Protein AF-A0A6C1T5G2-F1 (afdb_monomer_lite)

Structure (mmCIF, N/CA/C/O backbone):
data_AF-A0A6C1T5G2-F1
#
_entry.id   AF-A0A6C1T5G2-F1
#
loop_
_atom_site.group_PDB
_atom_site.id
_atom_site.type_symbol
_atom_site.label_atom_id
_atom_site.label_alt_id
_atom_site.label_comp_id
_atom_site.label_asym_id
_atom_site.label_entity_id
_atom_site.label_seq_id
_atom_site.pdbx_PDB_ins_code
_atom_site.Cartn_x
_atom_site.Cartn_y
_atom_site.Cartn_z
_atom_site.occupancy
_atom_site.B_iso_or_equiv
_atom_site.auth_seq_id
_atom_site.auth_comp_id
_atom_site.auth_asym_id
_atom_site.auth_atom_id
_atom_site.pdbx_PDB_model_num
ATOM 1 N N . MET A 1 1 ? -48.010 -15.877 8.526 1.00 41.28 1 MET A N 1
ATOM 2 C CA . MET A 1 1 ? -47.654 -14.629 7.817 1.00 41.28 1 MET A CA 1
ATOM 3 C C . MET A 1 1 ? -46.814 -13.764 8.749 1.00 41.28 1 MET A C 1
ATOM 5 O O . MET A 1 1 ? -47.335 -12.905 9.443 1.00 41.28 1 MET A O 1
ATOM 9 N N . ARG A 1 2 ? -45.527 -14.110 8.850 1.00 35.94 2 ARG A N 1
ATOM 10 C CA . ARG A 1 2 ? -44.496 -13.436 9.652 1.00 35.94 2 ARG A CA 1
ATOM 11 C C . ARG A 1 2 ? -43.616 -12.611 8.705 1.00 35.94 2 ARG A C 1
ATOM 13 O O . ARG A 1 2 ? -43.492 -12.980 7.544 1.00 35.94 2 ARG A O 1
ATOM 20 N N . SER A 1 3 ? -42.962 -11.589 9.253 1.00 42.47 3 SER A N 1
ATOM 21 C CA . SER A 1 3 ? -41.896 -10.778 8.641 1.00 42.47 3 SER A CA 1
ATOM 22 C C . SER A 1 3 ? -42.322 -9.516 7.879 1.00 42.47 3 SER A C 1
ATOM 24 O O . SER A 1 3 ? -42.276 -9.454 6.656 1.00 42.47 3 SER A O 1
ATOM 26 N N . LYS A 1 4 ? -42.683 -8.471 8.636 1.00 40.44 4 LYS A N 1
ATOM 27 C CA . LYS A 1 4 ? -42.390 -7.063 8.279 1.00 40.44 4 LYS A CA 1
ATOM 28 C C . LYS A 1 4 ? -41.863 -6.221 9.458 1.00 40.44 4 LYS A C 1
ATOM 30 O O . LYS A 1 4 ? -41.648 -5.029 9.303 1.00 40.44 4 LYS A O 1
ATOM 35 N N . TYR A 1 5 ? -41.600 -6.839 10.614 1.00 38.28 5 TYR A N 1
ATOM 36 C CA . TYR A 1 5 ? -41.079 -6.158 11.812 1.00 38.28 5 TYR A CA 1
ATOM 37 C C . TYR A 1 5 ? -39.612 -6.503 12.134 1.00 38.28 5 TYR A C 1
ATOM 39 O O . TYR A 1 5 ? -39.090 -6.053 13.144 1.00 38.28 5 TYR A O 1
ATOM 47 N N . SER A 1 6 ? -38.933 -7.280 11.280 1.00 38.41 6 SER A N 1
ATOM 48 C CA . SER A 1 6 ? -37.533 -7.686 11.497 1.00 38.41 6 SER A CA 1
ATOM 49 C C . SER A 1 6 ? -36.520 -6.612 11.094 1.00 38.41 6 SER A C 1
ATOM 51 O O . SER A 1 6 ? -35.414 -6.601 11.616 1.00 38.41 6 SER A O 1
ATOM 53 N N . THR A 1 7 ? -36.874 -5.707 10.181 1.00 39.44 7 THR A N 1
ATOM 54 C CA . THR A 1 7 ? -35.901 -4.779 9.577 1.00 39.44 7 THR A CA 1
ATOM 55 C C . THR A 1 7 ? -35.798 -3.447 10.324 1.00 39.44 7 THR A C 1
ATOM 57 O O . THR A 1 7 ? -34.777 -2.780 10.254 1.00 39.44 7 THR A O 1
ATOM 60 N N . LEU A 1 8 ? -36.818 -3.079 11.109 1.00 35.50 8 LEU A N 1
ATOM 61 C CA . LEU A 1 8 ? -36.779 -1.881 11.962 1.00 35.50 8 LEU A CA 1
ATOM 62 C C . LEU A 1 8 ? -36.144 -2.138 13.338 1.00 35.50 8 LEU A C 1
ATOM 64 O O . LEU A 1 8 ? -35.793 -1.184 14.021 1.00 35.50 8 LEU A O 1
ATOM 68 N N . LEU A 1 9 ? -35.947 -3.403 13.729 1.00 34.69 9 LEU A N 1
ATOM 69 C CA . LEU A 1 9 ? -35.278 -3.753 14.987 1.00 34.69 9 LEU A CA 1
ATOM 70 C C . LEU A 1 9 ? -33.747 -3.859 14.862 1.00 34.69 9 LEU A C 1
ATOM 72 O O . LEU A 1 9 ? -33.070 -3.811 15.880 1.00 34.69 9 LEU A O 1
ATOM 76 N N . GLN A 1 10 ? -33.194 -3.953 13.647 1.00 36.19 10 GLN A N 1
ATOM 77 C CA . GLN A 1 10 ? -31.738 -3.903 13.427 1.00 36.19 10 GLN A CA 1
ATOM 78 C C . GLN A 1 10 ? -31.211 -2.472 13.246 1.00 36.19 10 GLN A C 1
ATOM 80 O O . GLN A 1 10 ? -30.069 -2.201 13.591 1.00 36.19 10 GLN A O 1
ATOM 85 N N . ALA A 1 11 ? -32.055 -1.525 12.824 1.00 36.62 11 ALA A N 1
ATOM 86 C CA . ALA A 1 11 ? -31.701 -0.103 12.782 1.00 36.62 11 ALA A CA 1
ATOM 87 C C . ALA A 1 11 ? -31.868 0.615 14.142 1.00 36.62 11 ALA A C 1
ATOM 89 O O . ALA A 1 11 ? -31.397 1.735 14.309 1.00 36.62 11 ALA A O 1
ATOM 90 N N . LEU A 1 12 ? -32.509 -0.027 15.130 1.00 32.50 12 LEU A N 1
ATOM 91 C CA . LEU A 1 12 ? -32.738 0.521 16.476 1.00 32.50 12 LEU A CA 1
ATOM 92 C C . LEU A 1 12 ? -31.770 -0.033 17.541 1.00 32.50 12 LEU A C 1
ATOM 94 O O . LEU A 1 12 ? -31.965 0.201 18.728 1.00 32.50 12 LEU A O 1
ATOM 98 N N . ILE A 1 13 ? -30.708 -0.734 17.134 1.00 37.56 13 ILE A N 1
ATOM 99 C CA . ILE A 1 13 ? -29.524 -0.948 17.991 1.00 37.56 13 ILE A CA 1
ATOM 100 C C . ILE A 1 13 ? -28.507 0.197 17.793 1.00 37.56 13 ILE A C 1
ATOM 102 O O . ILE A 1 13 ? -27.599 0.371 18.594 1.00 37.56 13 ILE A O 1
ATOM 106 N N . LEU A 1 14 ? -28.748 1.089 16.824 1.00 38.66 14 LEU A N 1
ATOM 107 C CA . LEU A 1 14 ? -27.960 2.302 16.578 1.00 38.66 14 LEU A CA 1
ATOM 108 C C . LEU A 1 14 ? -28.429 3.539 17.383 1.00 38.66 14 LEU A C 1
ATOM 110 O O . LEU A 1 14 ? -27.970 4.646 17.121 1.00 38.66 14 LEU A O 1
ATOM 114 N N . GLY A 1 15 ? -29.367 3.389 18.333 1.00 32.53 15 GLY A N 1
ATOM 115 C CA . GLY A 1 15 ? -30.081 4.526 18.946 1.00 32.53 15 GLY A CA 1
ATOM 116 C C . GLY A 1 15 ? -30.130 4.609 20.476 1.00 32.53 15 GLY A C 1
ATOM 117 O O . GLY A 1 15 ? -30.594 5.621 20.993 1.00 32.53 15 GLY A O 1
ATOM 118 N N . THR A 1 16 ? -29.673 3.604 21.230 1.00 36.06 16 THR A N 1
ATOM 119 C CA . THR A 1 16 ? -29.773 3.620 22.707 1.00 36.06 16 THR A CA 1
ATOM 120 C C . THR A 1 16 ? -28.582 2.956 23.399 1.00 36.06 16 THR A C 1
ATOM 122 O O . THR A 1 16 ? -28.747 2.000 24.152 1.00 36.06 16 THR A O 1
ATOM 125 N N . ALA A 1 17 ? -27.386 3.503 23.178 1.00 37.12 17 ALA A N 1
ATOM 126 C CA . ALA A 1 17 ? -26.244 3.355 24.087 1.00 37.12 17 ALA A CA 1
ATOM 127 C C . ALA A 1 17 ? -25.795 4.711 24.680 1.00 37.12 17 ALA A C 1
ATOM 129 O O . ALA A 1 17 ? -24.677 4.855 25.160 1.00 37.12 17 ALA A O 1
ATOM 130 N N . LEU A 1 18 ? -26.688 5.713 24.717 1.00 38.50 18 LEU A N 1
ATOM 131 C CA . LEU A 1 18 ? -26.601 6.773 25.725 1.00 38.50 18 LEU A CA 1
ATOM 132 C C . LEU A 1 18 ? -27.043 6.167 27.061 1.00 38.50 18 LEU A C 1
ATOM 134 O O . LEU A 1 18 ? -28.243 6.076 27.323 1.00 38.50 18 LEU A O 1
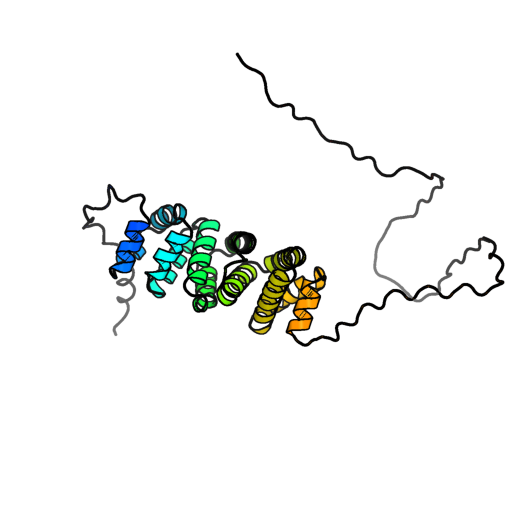
ATOM 138 N N . GLY A 1 19 ? -26.102 5.741 27.905 1.00 35.78 19 GLY A N 1
ATOM 139 C CA . GLY A 1 19 ? -26.485 5.393 29.272 1.00 35.78 19 GLY A CA 1
ATOM 140 C C . GLY A 1 19 ? -25.553 4.561 30.134 1.00 35.78 19 GLY A C 1
ATOM 141 O O . GLY A 1 19 ? -26.017 4.176 31.192 1.00 35.78 19 GLY A O 1
ATOM 142 N N . VAL A 1 20 ? -24.294 4.308 29.772 1.00 35.72 20 VAL A N 1
ATOM 143 C CA . VAL A 1 20 ? -23.218 4.066 30.753 1.00 35.72 20 VAL A CA 1
ATOM 144 C C . VAL A 1 20 ? -21.920 4.538 30.106 1.00 35.72 20 VAL A C 1
ATOM 146 O O . VAL A 1 20 ? -21.292 3.804 29.356 1.00 35.72 20 VAL A O 1
ATOM 149 N N . ALA A 1 21 ? -21.534 5.789 30.350 1.00 29.20 21 ALA A N 1
ATOM 150 C CA . ALA A 1 21 ? -20.149 6.180 30.134 1.00 29.20 21 ALA A CA 1
ATOM 151 C C . ALA A 1 21 ? -19.287 5.336 31.090 1.00 29.20 21 ALA A C 1
ATOM 153 O O . ALA A 1 21 ? -19.543 5.388 32.301 1.00 29.20 21 ALA A O 1
ATOM 154 N N . PRO A 1 22 ? -18.278 4.579 30.623 1.00 41.03 22 PRO A N 1
ATOM 155 C CA . PRO A 1 22 ? -17.193 4.230 31.513 1.00 41.03 22 PRO A CA 1
ATOM 156 C C . PRO A 1 22 ? -16.582 5.558 31.961 1.00 41.03 22 PRO A C 1
ATOM 158 O O . PRO A 1 22 ? -16.183 6.391 31.144 1.00 41.03 22 PRO A O 1
ATOM 161 N N . VAL A 1 23 ? -16.550 5.773 33.273 1.00 37.47 23 VAL A N 1
ATOM 162 C CA . VAL A 1 23 ? -15.881 6.888 33.958 1.00 37.47 23 VAL A CA 1
ATOM 163 C C . VAL A 1 23 ? -14.356 6.701 33.843 1.00 37.47 23 VAL A C 1
ATOM 165 O O . VAL A 1 23 ? -13.642 6.571 34.827 1.00 37.47 23 VAL A O 1
ATOM 168 N N . VAL A 1 24 ? -13.879 6.609 32.603 1.00 41.50 24 VAL A N 1
ATOM 169 C CA . VAL A 1 24 ? -12.475 6.537 32.171 1.00 41.50 24 VAL A CA 1
ATOM 170 C C . VAL A 1 24 ? -12.243 7.495 30.982 1.00 41.50 24 VAL A C 1
ATOM 172 O O . VAL A 1 24 ? -11.117 7.866 30.682 1.00 41.50 24 VAL A O 1
ATOM 175 N N . ALA A 1 25 ? -13.308 8.000 30.348 1.00 39.03 25 ALA A N 1
ATOM 176 C CA . ALA A 1 25 ? -13.250 8.786 29.114 1.00 39.03 25 ALA A CA 1
ATOM 177 C C . ALA A 1 25 ? -13.002 10.306 29.282 1.00 39.03 25 ALA A C 1
ATOM 179 O O . ALA A 1 25 ? -13.527 11.090 28.495 1.00 39.03 25 ALA A O 1
ATOM 180 N N . GLN A 1 26 ? -12.249 10.762 30.291 1.00 38.19 26 GLN A N 1
ATOM 181 C CA . GLN A 1 26 ? -11.896 12.195 30.402 1.00 38.19 26 GLN A CA 1
ATOM 182 C C . GLN A 1 26 ? -10.419 12.503 30.688 1.00 38.19 26 GLN A C 1
ATOM 184 O O . GLN A 1 26 ? -10.087 13.674 30.828 1.00 38.19 26 GLN A O 1
ATOM 189 N N . ASP A 1 27 ? -9.536 11.498 30.687 1.00 33.94 27 ASP A N 1
ATOM 190 C CA . ASP A 1 27 ? -8.076 11.707 30.798 1.00 33.94 27 ASP A CA 1
ATOM 191 C C . ASP A 1 27 ? -7.257 10.818 29.830 1.00 33.94 27 ASP A C 1
ATOM 193 O O . ASP A 1 27 ? -6.045 10.702 29.956 1.00 33.94 27 ASP A O 1
ATOM 197 N N . ALA A 1 28 ? -7.913 10.174 28.853 1.00 41.91 28 ALA A N 1
ATOM 198 C CA . ALA A 1 28 ? -7.321 9.171 27.954 1.00 41.91 28 ALA A CA 1
ATOM 199 C C . ALA A 1 28 ? -7.270 9.629 26.482 1.00 41.91 28 ALA A C 1
ATOM 201 O O . ALA A 1 28 ? -7.498 8.834 25.574 1.00 41.91 28 ALA A O 1
ATOM 202 N N . THR A 1 29 ? -7.059 10.923 26.234 1.00 42.94 29 THR A N 1
ATOM 203 C CA . THR A 1 29 ? -7.232 11.497 24.887 1.00 42.94 29 THR A CA 1
ATOM 204 C C . THR A 1 29 ? -6.061 11.247 23.925 1.00 42.94 29 THR A C 1
ATOM 206 O O . THR A 1 29 ? -6.255 11.456 22.740 1.00 42.94 29 THR A O 1
ATOM 209 N N . ASP A 1 30 ? -4.890 10.757 24.353 1.00 57.31 30 ASP A N 1
ATOM 210 C CA . ASP A 1 30 ? -3.675 10.845 23.513 1.00 57.31 30 ASP A CA 1
ATOM 211 C C . ASP A 1 30 ? -2.730 9.624 23.577 1.00 57.31 30 ASP A C 1
ATOM 213 O O . ASP A 1 30 ? -1.514 9.811 23.582 1.00 57.31 30 ASP A O 1
ATOM 217 N N . ASP A 1 31 ? -3.208 8.374 23.662 1.00 83.25 31 ASP A N 1
ATOM 218 C CA . ASP A 1 31 ? -2.252 7.253 23.703 1.00 83.25 31 ASP A CA 1
ATOM 219 C C . ASP A 1 31 ? -2.656 6.032 22.871 1.00 83.25 31 ASP A C 1
ATOM 221 O O . ASP A 1 31 ? -3.474 5.201 23.266 1.00 83.25 31 ASP A O 1
ATOM 225 N N . ILE A 1 32 ? -2.001 5.897 21.716 1.00 88.88 32 ILE A N 1
ATOM 226 C CA . ILE A 1 32 ? -1.959 4.673 20.909 1.00 88.88 32 ILE A CA 1
ATOM 227 C C . ILE A 1 32 ? -1.557 3.448 21.748 1.00 88.88 32 ILE A C 1
ATOM 229 O O . ILE A 1 32 ? -2.025 2.345 21.474 1.00 88.88 32 ILE A O 1
ATOM 233 N N . GLY A 1 33 ? -0.776 3.635 22.820 1.00 87.62 33 GLY A N 1
ATOM 234 C CA . GLY A 1 33 ? -0.439 2.589 23.781 1.00 87.62 33 GLY A CA 1
ATOM 235 C C . GLY A 1 33 ? -1.668 1.961 24.440 1.00 87.62 33 GLY A C 1
ATOM 236 O O . GLY A 1 33 ? -1.716 0.744 24.591 1.00 87.62 33 GLY A O 1
ATOM 237 N N . ILE A 1 34 ? -2.708 2.750 24.736 1.00 88.25 34 ILE A N 1
ATOM 238 C CA . ILE A 1 34 ? -3.968 2.227 25.285 1.00 88.25 34 ILE A CA 1
ATOM 239 C C . ILE A 1 34 ? -4.676 1.352 24.247 1.00 88.25 34 ILE A C 1
ATOM 241 O O . ILE A 1 34 ? -5.183 0.288 24.593 1.00 88.25 34 ILE A O 1
ATOM 245 N N . LEU A 1 35 ? -4.686 1.753 22.971 1.00 90.00 35 LEU A N 1
ATOM 246 C CA . LEU A 1 35 ? -5.279 0.933 21.907 1.00 90.00 35 LEU A CA 1
ATOM 247 C C . LEU A 1 35 ? -4.522 -0.391 21.743 1.00 90.00 35 LEU A C 1
ATOM 249 O O . LEU A 1 35 ? -5.148 -1.438 21.615 1.00 90.00 35 LEU A O 1
ATOM 253 N N . ILE A 1 36 ? -3.189 -0.362 21.813 1.00 89.75 36 ILE A N 1
ATOM 254 C CA . ILE A 1 36 ? -2.350 -1.568 21.763 1.00 89.75 36 ILE A CA 1
ATOM 255 C C . ILE A 1 36 ? -2.644 -2.482 22.960 1.00 89.75 36 ILE A C 1
ATOM 257 O O . ILE A 1 36 ? -2.799 -3.693 22.795 1.00 89.75 36 ILE A O 1
ATOM 261 N N . GLU A 1 37 ? -2.744 -1.930 24.170 1.00 89.25 37 GLU A N 1
ATOM 262 C CA . GLU A 1 37 ? -3.093 -2.704 25.364 1.00 89.25 37 GLU A CA 1
ATOM 263 C C . GLU A 1 37 ? -4.495 -3.316 25.265 1.00 89.25 37 GLU A C 1
ATOM 265 O O . GLU A 1 37 ? -4.681 -4.476 25.633 1.00 89.25 37 GLU A O 1
ATOM 270 N N . LEU A 1 38 ? -5.479 -2.578 24.746 1.00 88.25 38 LEU A N 1
ATOM 271 C CA . LEU A 1 38 ? -6.826 -3.102 24.515 1.00 88.25 38 LEU A CA 1
ATOM 272 C C . LEU A 1 38 ? -6.820 -4.230 23.477 1.00 88.25 38 LEU A C 1
ATOM 274 O O . LEU A 1 38 ? -7.431 -5.271 23.718 1.00 88.25 38 LEU A O 1
ATOM 278 N N . ALA A 1 39 ? -6.086 -4.065 22.374 1.00 88.81 39 ALA A N 1
ATOM 279 C CA . ALA A 1 39 ? -5.945 -5.086 21.340 1.00 88.81 39 ALA A CA 1
ATOM 280 C C . ALA A 1 39 ? -5.349 -6.383 21.914 1.00 88.81 39 ALA A C 1
ATOM 282 O O . ALA A 1 39 ? -5.916 -7.458 21.748 1.00 88.81 39 ALA A O 1
ATOM 283 N N . ARG A 1 40 ? -4.272 -6.275 22.704 1.00 89.38 40 ARG A N 1
ATOM 284 C CA . ARG A 1 40 ? -3.607 -7.419 23.357 1.00 89.38 40 ARG A CA 1
ATOM 285 C C . ARG A 1 40 ? -4.461 -8.156 24.383 1.00 89.38 40 ARG A C 1
ATOM 287 O O . ARG A 1 40 ? -4.189 -9.318 24.673 1.00 89.38 40 ARG A O 1
ATOM 294 N N . ASN A 1 41 ? -5.437 -7.475 24.973 1.00 87.38 41 ASN A N 1
ATOM 295 C CA . ASN A 1 41 ? -6.326 -8.038 25.985 1.00 87.38 41 ASN A CA 1
ATOM 296 C C . ASN A 1 41 ? -7.641 -8.572 25.384 1.00 87.38 41 ASN A C 1
ATOM 298 O O . ASN A 1 41 ? -8.613 -8.735 26.122 1.00 87.38 41 ASN A O 1
ATOM 302 N N . ASP A 1 42 ? -7.685 -8.817 24.066 1.00 80.81 42 ASP A N 1
ATOM 303 C CA . ASP A 1 42 ? -8.877 -9.234 23.313 1.00 80.81 42 ASP A CA 1
ATOM 304 C C . ASP A 1 42 ? -10.079 -8.279 23.499 1.00 80.81 42 ASP A C 1
ATOM 306 O O . ASP A 1 42 ? -11.243 -8.668 23.382 1.00 80.81 42 ASP A O 1
ATOM 310 N N . ALA A 1 43 ? -9.808 -6.999 23.781 1.00 81.62 43 ALA A N 1
ATOM 311 C CA . ALA A 1 43 ? -10.805 -5.940 23.949 1.00 81.62 43 ALA A CA 1
ATOM 312 C C . ALA A 1 43 ? -10.928 -5.060 22.689 1.00 81.62 43 ALA A C 1
ATOM 314 O O . ALA A 1 43 ? -11.302 -3.891 22.764 1.00 81.62 43 ALA A O 1
ATOM 315 N N . ALA A 1 44 ? -10.637 -5.617 21.507 1.00 80.81 44 ALA A N 1
ATOM 316 C CA . ALA A 1 44 ? -10.662 -4.896 20.230 1.00 80.81 44 ALA A CA 1
ATOM 317 C C . ALA A 1 44 ? -12.040 -4.292 19.888 1.00 80.81 44 ALA A C 1
ATOM 319 O O . ALA A 1 44 ? -12.123 -3.245 19.247 1.00 80.81 44 ALA A O 1
ATOM 320 N N . GLN A 1 45 ? -13.125 -4.879 20.405 1.00 81.31 45 GLN A N 1
ATOM 321 C CA . GLN A 1 45 ? -14.484 -4.336 20.286 1.00 81.31 45 GLN A CA 1
ATOM 322 C C . GLN A 1 45 ? -14.603 -2.910 20.852 1.00 81.31 45 GLN A C 1
ATOM 324 O O . GLN A 1 45 ? -15.356 -2.101 20.310 1.00 81.31 45 GLN A O 1
ATOM 329 N N . ASP A 1 46 ? -13.835 -2.577 21.893 1.00 80.88 46 ASP A N 1
ATOM 330 C CA . ASP A 1 46 ? -13.828 -1.234 22.479 1.00 80.88 46 ASP A CA 1
ATOM 331 C C . ASP A 1 46 ? -13.101 -0.224 21.575 1.00 80.88 46 ASP A C 1
ATOM 333 O O . ASP A 1 46 ? -13.463 0.951 21.553 1.00 80.88 46 ASP A O 1
ATOM 337 N N . ILE A 1 47 ? -12.129 -0.684 20.776 1.00 80.75 47 ILE A N 1
ATOM 338 C CA . ILE A 1 47 ? -11.415 0.127 19.776 1.00 80.75 47 ILE A CA 1
ATOM 339 C C . ILE A 1 47 ? -12.340 0.421 18.593 1.00 80.75 47 ILE A C 1
ATOM 341 O O . ILE A 1 47 ? -12.485 1.573 18.190 1.00 80.75 47 ILE A O 1
ATOM 345 N N . VAL A 1 48 ? -13.013 -0.606 18.066 1.00 81.50 48 VAL A N 1
ATOM 346 C CA . VAL A 1 48 ? -13.951 -0.477 16.935 1.00 81.50 48 VAL A CA 1
ATOM 347 C C . VAL A 1 48 ? -15.179 0.367 17.311 1.00 81.50 48 VAL A C 1
ATOM 349 O O . VAL A 1 48 ? -15.780 1.014 16.453 1.00 81.50 48 VAL A O 1
ATOM 352 N N . ALA A 1 49 ? -15.538 0.412 18.597 1.00 84.12 49 ALA A N 1
ATOM 353 C CA . ALA A 1 49 ? -16.613 1.257 19.108 1.00 84.12 49 ALA A CA 1
ATOM 354 C C . ALA A 1 49 ? -16.250 2.754 19.191 1.00 84.12 49 ALA A C 1
ATOM 356 O O . ALA A 1 49 ? -17.148 3.583 19.384 1.00 84.12 49 ALA A O 1
ATOM 357 N N . LEU A 1 50 ? -14.969 3.126 19.058 1.00 82.94 50 LEU A N 1
ATOM 358 C CA . LEU A 1 50 ? -14.561 4.528 19.077 1.00 82.94 50 LEU A CA 1
ATOM 359 C C . LEU A 1 50 ? -15.124 5.284 17.862 1.00 82.94 50 LEU A C 1
ATOM 361 O O . LEU A 1 50 ? -15.164 4.753 16.749 1.00 82.94 50 LEU A O 1
ATOM 365 N N . PRO A 1 51 ? -15.519 6.562 18.026 1.00 84.62 51 PRO A N 1
ATOM 366 C CA . PRO A 1 51 ? -15.855 7.405 16.888 1.00 84.62 51 PRO A CA 1
ATOM 367 C C . PRO A 1 51 ? -14.669 7.482 15.922 1.00 84.62 51 PRO A C 1
ATOM 369 O O . PRO A 1 51 ? -13.557 7.803 16.341 1.00 84.62 51 PRO A O 1
ATOM 372 N N . GLY A 1 52 ? -14.902 7.261 14.626 1.00 83.31 52 GLY A N 1
ATOM 373 C CA . GLY A 1 52 ? -13.815 7.209 13.642 1.00 83.31 52 GLY A CA 1
ATOM 374 C C . GLY A 1 52 ? -12.977 8.494 13.548 1.00 83.31 52 GLY A C 1
ATOM 375 O O . GLY A 1 52 ? -11.821 8.421 13.155 1.00 83.31 52 GLY A O 1
ATOM 376 N N . SER A 1 53 ? -13.504 9.656 13.960 1.00 85.00 53 SER A N 1
ATOM 377 C CA . SER A 1 53 ? -12.712 10.891 14.081 1.00 85.00 53 SER A CA 1
ATOM 378 C C . SER A 1 53 ? -11.718 10.847 15.246 1.00 85.00 53 SER A C 1
ATOM 380 O O . SER A 1 53 ? -10.573 11.230 15.072 1.00 85.00 53 SER A O 1
ATOM 382 N N . ALA A 1 54 ? -12.128 10.333 16.410 1.00 86.62 54 ALA A N 1
ATOM 383 C CA . ALA A 1 54 ? -11.235 10.178 17.560 1.00 86.62 54 ALA A CA 1
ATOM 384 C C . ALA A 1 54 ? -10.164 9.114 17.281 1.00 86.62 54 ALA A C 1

- _Work item_
Starting from the line containing "ATOM 383 C CA", repeat each line through the end of the entries, exactly.

- _Reply to the exercise_
ATOM 383 C CA . ALA A 1 54 ? -11.235 10.178 17.560 1.00 86.62 54 ALA A CA 1
ATOM 384 C C . ALA A 1 54 ? -10.164 9.114 17.281 1.00 86.62 54 ALA A C 1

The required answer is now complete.